(Records from a data collection)

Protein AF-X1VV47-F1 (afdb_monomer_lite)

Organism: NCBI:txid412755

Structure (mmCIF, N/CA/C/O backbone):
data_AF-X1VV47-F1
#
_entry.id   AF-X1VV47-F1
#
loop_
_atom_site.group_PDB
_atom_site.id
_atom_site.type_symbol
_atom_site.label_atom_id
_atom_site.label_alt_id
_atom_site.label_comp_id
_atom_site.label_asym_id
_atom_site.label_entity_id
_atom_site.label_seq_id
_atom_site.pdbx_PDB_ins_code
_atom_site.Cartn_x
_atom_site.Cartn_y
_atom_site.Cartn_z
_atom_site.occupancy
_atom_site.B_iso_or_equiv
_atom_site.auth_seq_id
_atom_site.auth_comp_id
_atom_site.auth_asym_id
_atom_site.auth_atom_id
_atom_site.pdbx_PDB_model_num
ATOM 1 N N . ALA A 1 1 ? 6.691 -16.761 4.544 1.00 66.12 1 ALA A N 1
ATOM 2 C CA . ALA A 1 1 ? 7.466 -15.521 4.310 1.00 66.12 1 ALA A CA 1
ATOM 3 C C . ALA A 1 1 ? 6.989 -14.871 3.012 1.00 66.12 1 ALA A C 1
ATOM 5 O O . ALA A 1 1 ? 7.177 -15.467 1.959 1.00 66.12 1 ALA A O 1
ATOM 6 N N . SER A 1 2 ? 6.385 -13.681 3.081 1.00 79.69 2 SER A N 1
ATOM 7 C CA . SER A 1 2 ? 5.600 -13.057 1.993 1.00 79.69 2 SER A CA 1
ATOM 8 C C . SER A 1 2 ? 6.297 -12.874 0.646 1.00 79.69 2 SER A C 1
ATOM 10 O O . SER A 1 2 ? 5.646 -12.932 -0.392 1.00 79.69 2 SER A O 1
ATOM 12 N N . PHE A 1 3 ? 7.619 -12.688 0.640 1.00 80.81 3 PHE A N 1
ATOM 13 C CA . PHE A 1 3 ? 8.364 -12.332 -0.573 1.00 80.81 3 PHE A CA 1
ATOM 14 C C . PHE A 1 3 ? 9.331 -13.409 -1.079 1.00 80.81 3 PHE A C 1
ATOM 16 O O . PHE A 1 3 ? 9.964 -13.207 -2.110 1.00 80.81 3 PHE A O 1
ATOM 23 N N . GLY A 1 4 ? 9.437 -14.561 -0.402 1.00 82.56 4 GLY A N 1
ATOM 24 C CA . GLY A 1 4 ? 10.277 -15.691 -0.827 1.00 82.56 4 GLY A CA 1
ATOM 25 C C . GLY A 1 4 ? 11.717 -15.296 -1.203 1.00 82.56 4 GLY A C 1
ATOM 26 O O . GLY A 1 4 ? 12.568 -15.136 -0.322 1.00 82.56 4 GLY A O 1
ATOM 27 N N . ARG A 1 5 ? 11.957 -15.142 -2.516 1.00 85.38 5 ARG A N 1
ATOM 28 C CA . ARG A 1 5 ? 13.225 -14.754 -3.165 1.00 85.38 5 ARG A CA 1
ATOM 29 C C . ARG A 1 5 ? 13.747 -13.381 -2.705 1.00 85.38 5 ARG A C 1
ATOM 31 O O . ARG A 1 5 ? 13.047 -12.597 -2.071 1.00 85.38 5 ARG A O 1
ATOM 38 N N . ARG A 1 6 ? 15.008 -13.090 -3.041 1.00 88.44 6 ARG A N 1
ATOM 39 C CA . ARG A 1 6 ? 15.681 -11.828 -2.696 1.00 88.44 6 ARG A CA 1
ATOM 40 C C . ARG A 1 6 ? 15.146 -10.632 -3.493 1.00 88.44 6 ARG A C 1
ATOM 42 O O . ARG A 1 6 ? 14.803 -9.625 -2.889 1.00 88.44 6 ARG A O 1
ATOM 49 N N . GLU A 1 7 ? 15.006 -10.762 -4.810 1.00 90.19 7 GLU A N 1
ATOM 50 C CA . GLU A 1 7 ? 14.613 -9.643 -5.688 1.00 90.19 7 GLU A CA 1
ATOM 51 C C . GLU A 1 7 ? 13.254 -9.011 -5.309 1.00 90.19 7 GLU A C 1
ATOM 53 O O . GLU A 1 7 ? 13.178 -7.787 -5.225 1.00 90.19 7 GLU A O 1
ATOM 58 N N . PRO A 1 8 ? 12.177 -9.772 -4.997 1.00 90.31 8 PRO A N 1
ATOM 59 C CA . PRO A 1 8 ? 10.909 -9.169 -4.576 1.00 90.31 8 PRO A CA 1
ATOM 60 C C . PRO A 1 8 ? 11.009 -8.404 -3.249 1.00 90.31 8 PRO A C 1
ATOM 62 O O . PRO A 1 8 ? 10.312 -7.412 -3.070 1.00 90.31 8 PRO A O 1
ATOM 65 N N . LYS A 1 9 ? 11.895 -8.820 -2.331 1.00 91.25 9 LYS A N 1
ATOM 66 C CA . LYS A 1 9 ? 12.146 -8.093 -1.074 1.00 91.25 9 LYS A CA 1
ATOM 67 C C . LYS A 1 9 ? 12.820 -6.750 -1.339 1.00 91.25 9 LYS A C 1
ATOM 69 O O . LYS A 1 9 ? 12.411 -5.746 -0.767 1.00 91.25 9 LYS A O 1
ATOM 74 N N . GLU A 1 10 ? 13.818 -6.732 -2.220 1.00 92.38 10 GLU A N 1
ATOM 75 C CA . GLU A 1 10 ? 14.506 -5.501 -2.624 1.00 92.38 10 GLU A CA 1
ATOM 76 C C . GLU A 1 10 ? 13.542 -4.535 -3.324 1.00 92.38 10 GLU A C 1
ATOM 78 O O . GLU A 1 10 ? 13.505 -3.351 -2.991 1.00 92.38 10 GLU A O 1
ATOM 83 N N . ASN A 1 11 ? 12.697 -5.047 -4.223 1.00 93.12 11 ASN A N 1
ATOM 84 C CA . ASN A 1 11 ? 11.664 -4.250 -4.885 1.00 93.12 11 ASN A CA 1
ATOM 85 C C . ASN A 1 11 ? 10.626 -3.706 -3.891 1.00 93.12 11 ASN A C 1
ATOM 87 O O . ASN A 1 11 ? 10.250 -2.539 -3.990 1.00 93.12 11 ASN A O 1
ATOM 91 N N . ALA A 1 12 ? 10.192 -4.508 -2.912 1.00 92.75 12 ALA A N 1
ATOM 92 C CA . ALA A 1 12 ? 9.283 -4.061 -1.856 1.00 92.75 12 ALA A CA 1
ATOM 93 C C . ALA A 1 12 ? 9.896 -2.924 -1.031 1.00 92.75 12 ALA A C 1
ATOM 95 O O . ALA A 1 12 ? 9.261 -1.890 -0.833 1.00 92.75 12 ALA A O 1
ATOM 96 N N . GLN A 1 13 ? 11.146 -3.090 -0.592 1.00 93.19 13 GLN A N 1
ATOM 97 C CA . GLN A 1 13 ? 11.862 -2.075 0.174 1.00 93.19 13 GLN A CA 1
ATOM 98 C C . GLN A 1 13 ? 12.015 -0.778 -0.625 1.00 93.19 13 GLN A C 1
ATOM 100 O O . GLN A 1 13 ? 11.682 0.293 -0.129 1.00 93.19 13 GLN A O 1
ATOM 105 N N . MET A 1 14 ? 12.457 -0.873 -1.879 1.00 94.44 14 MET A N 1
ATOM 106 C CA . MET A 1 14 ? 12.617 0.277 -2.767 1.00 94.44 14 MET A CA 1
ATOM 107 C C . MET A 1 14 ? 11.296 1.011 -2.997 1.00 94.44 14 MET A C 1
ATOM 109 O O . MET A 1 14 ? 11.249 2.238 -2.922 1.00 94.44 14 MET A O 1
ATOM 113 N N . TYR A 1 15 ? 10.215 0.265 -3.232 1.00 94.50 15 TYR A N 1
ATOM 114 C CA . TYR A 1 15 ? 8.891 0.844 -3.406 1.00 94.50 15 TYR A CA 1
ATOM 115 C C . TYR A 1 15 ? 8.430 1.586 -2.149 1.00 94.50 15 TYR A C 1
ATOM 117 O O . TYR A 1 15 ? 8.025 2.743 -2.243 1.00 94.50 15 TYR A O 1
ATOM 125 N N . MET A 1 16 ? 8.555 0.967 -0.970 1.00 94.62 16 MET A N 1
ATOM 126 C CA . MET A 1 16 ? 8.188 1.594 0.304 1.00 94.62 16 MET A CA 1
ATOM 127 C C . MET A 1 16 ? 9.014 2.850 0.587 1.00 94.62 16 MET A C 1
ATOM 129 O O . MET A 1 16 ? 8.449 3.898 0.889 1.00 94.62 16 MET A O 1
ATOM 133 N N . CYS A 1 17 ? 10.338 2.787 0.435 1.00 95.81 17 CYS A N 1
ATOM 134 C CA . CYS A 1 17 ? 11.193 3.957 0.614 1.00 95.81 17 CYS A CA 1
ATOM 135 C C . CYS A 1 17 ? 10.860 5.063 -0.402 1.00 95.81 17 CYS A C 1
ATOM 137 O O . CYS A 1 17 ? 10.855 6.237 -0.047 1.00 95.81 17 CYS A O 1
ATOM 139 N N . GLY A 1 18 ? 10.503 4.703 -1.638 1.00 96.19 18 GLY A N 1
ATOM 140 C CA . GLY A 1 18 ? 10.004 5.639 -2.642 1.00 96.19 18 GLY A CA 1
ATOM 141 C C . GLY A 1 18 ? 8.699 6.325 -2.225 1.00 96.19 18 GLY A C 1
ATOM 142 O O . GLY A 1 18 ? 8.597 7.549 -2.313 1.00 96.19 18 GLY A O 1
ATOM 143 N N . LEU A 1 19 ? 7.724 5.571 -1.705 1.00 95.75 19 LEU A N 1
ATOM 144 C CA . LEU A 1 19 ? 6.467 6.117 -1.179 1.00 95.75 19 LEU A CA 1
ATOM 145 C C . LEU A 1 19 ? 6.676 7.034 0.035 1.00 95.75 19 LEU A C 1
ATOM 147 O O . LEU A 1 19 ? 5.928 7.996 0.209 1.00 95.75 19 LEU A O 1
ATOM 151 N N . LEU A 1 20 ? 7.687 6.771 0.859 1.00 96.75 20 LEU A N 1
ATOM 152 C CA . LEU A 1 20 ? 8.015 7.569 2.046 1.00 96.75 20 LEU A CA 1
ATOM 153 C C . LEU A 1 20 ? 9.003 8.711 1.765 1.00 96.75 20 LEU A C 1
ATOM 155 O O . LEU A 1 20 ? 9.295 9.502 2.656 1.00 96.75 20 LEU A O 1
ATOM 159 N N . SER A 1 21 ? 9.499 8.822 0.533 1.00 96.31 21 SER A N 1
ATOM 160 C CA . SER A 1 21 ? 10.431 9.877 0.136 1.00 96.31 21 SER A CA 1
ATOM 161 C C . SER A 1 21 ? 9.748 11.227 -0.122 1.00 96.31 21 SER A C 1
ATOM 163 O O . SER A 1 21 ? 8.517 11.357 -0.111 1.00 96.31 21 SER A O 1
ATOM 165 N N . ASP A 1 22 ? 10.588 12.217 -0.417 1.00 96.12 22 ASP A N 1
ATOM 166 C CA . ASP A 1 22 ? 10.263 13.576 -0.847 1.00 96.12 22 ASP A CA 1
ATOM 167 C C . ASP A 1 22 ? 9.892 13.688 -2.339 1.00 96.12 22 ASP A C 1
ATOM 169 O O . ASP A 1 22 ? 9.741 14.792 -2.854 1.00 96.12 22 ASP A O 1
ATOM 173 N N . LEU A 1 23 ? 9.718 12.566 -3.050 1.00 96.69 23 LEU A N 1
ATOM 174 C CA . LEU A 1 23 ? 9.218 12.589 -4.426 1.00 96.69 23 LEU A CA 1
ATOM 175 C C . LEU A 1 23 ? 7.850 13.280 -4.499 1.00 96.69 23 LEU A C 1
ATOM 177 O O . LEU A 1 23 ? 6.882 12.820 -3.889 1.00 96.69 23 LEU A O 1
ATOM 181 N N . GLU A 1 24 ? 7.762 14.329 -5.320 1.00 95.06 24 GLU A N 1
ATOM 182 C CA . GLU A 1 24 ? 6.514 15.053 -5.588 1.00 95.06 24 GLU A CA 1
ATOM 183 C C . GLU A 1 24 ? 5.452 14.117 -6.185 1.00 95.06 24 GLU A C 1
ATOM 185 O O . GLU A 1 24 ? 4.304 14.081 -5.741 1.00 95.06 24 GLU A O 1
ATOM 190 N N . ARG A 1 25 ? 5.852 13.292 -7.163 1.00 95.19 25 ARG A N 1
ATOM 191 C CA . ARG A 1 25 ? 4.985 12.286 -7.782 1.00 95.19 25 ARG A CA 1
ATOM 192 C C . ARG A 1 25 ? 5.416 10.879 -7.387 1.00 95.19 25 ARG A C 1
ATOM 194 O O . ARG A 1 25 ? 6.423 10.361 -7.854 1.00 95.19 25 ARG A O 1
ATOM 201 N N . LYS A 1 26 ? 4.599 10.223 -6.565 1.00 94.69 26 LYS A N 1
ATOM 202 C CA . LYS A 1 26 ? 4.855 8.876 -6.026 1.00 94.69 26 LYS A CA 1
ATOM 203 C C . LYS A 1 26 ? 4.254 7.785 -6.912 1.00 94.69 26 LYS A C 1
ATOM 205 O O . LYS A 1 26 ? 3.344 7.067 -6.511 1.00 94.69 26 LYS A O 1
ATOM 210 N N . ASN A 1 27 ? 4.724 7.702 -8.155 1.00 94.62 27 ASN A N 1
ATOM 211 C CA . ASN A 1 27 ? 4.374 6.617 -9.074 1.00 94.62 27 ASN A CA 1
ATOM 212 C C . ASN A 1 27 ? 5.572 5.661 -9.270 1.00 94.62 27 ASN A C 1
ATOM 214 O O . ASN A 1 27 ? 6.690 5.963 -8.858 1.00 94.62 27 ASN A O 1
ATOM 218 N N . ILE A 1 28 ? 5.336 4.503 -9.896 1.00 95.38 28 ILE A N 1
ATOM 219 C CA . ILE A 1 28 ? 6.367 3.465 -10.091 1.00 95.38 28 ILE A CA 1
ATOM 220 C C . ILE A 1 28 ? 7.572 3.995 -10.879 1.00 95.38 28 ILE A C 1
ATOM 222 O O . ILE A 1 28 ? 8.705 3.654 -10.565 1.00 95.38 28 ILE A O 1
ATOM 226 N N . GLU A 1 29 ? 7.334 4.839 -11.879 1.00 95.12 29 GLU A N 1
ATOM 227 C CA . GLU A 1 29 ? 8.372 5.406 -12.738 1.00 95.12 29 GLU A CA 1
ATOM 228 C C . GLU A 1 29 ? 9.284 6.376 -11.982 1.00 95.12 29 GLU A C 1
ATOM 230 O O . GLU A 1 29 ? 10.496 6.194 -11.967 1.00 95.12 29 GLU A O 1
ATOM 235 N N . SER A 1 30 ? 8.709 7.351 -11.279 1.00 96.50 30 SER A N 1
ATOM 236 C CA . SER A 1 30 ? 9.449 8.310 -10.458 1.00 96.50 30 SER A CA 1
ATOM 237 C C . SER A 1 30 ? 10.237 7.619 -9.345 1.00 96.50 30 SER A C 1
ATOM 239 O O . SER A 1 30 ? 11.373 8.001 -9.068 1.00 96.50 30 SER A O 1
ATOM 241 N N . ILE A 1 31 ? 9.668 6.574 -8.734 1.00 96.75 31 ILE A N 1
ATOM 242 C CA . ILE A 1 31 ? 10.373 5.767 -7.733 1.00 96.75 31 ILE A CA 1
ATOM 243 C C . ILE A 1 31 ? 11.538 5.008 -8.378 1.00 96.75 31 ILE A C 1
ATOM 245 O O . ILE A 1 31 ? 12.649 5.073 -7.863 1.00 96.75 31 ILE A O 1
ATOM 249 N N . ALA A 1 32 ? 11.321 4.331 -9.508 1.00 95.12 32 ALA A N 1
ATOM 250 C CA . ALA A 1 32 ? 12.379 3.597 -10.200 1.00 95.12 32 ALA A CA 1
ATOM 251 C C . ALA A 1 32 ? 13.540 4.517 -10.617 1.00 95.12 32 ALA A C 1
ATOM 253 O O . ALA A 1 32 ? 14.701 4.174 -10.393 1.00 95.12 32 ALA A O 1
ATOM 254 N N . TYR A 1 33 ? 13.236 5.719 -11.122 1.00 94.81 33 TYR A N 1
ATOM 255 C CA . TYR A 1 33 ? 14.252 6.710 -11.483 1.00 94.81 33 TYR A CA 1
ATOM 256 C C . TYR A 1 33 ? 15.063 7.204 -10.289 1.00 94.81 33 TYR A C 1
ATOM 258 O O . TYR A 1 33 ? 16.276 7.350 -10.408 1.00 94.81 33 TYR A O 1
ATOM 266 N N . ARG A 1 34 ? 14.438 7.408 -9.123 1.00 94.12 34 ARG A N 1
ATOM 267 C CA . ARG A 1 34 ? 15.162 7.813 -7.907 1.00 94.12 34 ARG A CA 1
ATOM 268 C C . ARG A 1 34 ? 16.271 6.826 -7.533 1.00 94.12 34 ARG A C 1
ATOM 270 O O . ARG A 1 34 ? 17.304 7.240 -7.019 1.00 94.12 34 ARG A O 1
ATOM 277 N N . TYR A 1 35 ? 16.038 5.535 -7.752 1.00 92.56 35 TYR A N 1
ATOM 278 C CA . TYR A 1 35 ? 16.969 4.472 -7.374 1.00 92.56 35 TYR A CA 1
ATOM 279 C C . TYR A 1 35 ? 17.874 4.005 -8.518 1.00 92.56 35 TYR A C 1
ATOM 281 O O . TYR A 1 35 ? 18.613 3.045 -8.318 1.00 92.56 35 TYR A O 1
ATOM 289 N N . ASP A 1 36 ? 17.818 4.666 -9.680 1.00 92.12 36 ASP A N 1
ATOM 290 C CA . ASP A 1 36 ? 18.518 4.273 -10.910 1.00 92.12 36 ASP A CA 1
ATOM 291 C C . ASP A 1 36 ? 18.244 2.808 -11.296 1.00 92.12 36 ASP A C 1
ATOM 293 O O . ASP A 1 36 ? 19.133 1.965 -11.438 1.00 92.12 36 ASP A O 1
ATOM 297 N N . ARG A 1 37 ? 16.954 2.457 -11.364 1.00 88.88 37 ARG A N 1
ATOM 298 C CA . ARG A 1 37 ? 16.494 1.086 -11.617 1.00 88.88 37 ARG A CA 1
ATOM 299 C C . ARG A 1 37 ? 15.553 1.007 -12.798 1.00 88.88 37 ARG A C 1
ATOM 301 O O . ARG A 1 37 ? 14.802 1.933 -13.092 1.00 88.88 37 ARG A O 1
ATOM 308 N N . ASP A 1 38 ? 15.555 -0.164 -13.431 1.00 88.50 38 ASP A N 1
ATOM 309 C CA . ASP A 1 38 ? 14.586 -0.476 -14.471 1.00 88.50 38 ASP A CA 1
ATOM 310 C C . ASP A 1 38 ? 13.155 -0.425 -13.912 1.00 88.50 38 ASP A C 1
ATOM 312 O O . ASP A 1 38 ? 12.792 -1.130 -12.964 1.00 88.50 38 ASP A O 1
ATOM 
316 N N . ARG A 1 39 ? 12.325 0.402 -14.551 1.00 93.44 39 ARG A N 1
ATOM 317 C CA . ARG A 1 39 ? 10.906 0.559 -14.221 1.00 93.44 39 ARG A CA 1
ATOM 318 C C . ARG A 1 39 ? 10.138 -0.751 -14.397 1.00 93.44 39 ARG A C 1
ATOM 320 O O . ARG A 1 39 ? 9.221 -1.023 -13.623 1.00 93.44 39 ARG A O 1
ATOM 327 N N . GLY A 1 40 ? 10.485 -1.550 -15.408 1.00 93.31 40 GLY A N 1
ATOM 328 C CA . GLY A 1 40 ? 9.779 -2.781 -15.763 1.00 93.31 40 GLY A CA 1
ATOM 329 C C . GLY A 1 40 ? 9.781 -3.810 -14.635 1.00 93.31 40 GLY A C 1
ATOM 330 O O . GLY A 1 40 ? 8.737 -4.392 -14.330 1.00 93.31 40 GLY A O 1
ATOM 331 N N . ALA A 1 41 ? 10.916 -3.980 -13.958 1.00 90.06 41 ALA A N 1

_Exercise objective_
Give back precisely the lines above that start at the line containing "ATOM 141 C C" and end at the line containing "ATOM 163 O O", inclusive. No other lines belong in the output.

_Output of the exercise_
ATOM 141 C C . GLY A 1 18 ? 8.699 6.325 -2.225 1.00 96.19 18 GLY A C 1
ATOM 142 O O . GLY A 1 18 ? 8.597 7.549 -2.313 1.00 96.19 18 GLY A O 1
ATOM 143 N N . LEU A 1 19 ? 7.724 5.571 -1.705 1.00 95.75 19 LEU A N 1
ATOM 144 C CA . LEU A 1 19 ? 6.467 6.117 -1.179 1.00 95.75 19 LEU A CA 1
ATOM 145 C C . LEU A 1 19 ? 6.676 7.034 0.035 1.00 95.75 19 LEU A C 1
ATOM 147 O O . LEU A 1 19 ? 5.928 7.996 0.209 1.00 95.75 19 LEU A O 1
ATOM 151 N N . LEU A 1 20 ? 7.687 6.771 0.859 1.00 96.75 20 LEU A N 1
ATOM 152 C CA . LEU A 1 20 ? 8.015 7.569 2.046 1.00 96.75 20 LEU A CA 1
ATOM 153 C C . LEU A 1 20 ? 9.003 8.711 1.765 1.00 96.75 20 LEU A C 1
ATOM 155 O O . LEU A 1 20 ? 9.295 9.502 2.656 1.00 96.75 20 LEU A O 1
ATOM 159 N N . SER A 1 21 ? 9.499 8.822 0.533 1.00 96.31 21 SER A N 1
ATOM 160 C CA . SER A 1 21 ? 10.431 9.877 0.136 1.00 96.31 21 SER A CA 1
ATOM 161 C C . SER A 1 21 ? 9.748 11.227 -0.122 1.00 96.31 21 SER A C 1
ATOM 163 O O . SER A 1 21 ? 8.517 11.357 -0.111 1.00 96.31 21 SER A O 1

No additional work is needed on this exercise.